Predictive Fault Tolerance for Autonomous Robot Swarms

TL;DR

This work proposes a predictive approach to fault tolerance, based on the principle of preemptive maintenance, in which potential faults are autonomously detected and resolved before they manifest as failures, and is shown to improve swarm performance and prevent robot failure in the cases tested.

Abstract

Active fault tolerance is essential for robot swarms to retain long-term autonomy. Previous work on swarm fault tolerance focuses on reacting to electro-mechanical faults that are spontaneously injected into robot sensors and actuators. Resolving faults once they have manifested as failures is an inefficient approach, and there are some safety-critical scenarios in which any kind of robot failure is unacceptable. We propose a predictive approach to fault tolerance, based on the principle of preemptive maintenance, in which potential faults are autonomously detected and resolved before they manifest as failures. Our approach is shown to improve swarm performance and prevent robot failure in the cases tested.

Figures (4)

• Figure 1: A: A screenshot of the simulated tunnelling swarm with highlighted maintenance and recharging zone, digging corridor, excavation zone, communication range of an individual robot (approximately to scale), and arrows indicating the path taken during the excavation algorithm. B: A high level state machine providing an overview of our proposed excavation algorithm.
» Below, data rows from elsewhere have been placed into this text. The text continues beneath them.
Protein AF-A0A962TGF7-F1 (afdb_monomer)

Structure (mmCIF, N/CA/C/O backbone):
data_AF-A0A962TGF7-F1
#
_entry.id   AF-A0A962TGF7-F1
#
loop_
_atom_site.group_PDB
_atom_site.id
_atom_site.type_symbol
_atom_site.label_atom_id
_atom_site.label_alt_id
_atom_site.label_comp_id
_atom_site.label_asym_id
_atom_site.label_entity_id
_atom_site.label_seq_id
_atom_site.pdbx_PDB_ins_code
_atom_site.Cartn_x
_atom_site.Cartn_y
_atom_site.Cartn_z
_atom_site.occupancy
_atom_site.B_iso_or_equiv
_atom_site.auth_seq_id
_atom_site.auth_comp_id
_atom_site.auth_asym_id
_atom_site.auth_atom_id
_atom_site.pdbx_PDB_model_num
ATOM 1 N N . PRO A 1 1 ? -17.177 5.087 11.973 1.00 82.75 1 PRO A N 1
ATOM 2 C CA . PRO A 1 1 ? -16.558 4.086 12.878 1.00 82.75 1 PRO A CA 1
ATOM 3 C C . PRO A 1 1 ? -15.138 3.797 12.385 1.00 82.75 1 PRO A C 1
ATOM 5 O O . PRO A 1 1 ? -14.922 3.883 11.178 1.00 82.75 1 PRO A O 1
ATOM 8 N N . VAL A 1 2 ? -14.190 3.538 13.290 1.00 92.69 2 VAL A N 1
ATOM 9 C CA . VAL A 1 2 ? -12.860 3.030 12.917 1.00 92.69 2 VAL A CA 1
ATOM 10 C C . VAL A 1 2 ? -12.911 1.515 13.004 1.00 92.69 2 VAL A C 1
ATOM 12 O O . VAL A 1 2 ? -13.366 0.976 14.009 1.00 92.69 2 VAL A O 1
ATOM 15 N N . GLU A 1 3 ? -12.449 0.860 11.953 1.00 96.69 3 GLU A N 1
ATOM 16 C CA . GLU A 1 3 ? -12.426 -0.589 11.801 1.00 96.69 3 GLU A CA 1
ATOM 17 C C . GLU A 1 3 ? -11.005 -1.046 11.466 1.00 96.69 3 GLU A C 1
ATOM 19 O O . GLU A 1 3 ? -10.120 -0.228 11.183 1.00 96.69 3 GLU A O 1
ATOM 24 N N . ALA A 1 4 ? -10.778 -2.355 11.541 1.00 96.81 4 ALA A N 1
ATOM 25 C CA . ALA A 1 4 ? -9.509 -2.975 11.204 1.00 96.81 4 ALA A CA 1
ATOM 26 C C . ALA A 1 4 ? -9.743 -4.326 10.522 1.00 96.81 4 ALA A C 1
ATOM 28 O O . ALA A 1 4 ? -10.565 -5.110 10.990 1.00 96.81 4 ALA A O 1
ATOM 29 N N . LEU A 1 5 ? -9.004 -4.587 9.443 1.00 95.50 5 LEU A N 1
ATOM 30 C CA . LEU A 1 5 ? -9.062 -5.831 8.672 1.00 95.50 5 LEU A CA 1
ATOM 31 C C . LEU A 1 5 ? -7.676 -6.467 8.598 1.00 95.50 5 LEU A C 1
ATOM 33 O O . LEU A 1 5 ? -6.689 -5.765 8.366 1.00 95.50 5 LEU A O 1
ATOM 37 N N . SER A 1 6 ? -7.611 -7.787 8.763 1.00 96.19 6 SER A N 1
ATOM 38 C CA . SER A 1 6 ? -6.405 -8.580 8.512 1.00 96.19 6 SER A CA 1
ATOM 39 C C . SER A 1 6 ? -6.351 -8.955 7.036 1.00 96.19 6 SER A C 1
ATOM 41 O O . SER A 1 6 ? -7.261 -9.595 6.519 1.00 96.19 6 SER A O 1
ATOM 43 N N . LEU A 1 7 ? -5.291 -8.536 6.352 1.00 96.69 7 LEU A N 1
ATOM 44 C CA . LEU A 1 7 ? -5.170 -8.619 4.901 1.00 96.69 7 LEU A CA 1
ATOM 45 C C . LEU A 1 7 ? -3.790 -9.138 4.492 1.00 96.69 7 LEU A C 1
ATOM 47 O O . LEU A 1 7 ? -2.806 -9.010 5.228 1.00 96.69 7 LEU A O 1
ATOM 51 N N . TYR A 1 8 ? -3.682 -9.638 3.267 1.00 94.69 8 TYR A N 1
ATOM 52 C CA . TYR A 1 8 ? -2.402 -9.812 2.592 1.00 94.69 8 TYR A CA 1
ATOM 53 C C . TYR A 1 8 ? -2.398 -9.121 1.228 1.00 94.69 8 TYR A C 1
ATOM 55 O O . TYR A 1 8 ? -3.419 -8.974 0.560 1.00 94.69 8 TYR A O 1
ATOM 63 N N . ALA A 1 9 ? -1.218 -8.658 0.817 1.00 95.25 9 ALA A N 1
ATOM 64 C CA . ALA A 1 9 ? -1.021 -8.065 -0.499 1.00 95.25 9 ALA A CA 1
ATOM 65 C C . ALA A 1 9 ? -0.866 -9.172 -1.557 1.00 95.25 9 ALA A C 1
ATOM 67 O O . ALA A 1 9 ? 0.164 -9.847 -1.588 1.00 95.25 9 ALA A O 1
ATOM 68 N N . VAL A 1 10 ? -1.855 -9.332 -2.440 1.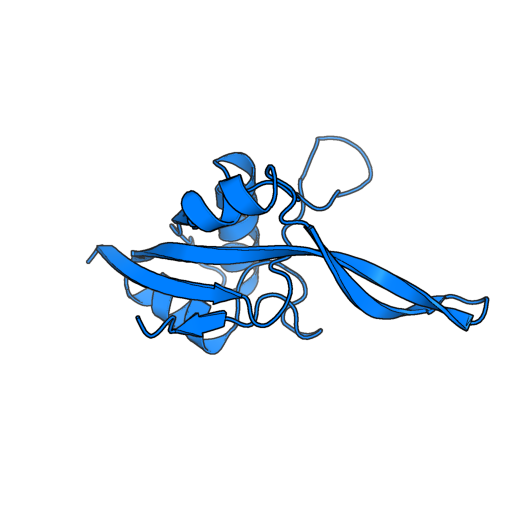00 95.75 10 VAL A N 1
ATOM 69 C CA . VAL A 1 10 ? -1.785 -10.238 -3.606 1.00 95.75 10 VAL A CA 1
ATOM 70 C C . VAL A 1 10 ? -0.763 -9.735 -4.622 1.00 95.75 10 VAL A C 1
ATOM 72 O O . VAL A 1 10 ? -0.043 -10.505 -5.252 1.00 95.75 10 VAL A O 1
ATOM 75 N N . SER A 1 11 ? -0.684 -8.415 -4.772 1.00 97.00 11 SER A N 1
ATOM 76 C CA . SER A 1 11 ? 0.287 -7.728 -5.623 1.00 97.00 11 SER A CA 1
ATOM 77 C C . SER A 1 11 ? 0.975 -6.614 -4.833 1.00 97.00 11 SER A C 1
ATOM 79 O O . SER A 1 11 ? 0.425 -6.142 -3.834 1.00 97.00 11 SER A O 1
ATOM 81 N N . PRO A 1 12 ? 2.176 -6.158 -5.242 1.00 98.00 12 PRO A N 1
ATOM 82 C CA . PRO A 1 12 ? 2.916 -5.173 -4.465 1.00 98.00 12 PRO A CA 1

Avoiding collisions, maintaining an unbroken communication chain, and returning to the recharging/maintenance area when needed will take priority over the basic excavation algorithm. C: Relationships between degradation functions and degradation severity coefficients listed in \ref{['table:symbols']}.
• Figure 2: Row i shows the total number of blocks excavated by the 5-robot swarm in 15 minutes of simulated time, when up to 5 robots suffer from A: sensor degradation, B: excavation degradation, or C: motor degradation without our PFDDR system; or D: sensor degradation, E: excavation degradation, or F: motor degradation with our PFDDR system. Row ii shows the total power consumed by the 5-robot swarm in 15 minutes of simulated time as a percentage of a single robot's battery capacity, where columns A-F indicate the same fault categories, with and without our PFDDR system.
• Figure 3: A high level state machine outlining our proposed PFDDR system. Each constant is selected with respect to the equations given in \ref{['table:symbols']} and the rates of power consumption observed during experiments for $dc_E < 0.3$ and $dc_{l,r} < 0.3$.
• Figure 4: A shows a comparison in the total number of blocks removed by the swarm when the swarm operates in ideal conditions, with faults in combination and without the implementation of our predictive PFDDR system, and with faults in combination with the implementation of our PFDDR system. B shows a comparison in the total power consumed by the swarm as a percentage of the total battery capacity of a single robot when the swarm operates in ideal conditions, with faults in combination and without the implementation of our PFDDR system, and with faults in combination with the implementation of our PFDDR system. C shows the value of degradation severity coefficients at the time a fault was detected.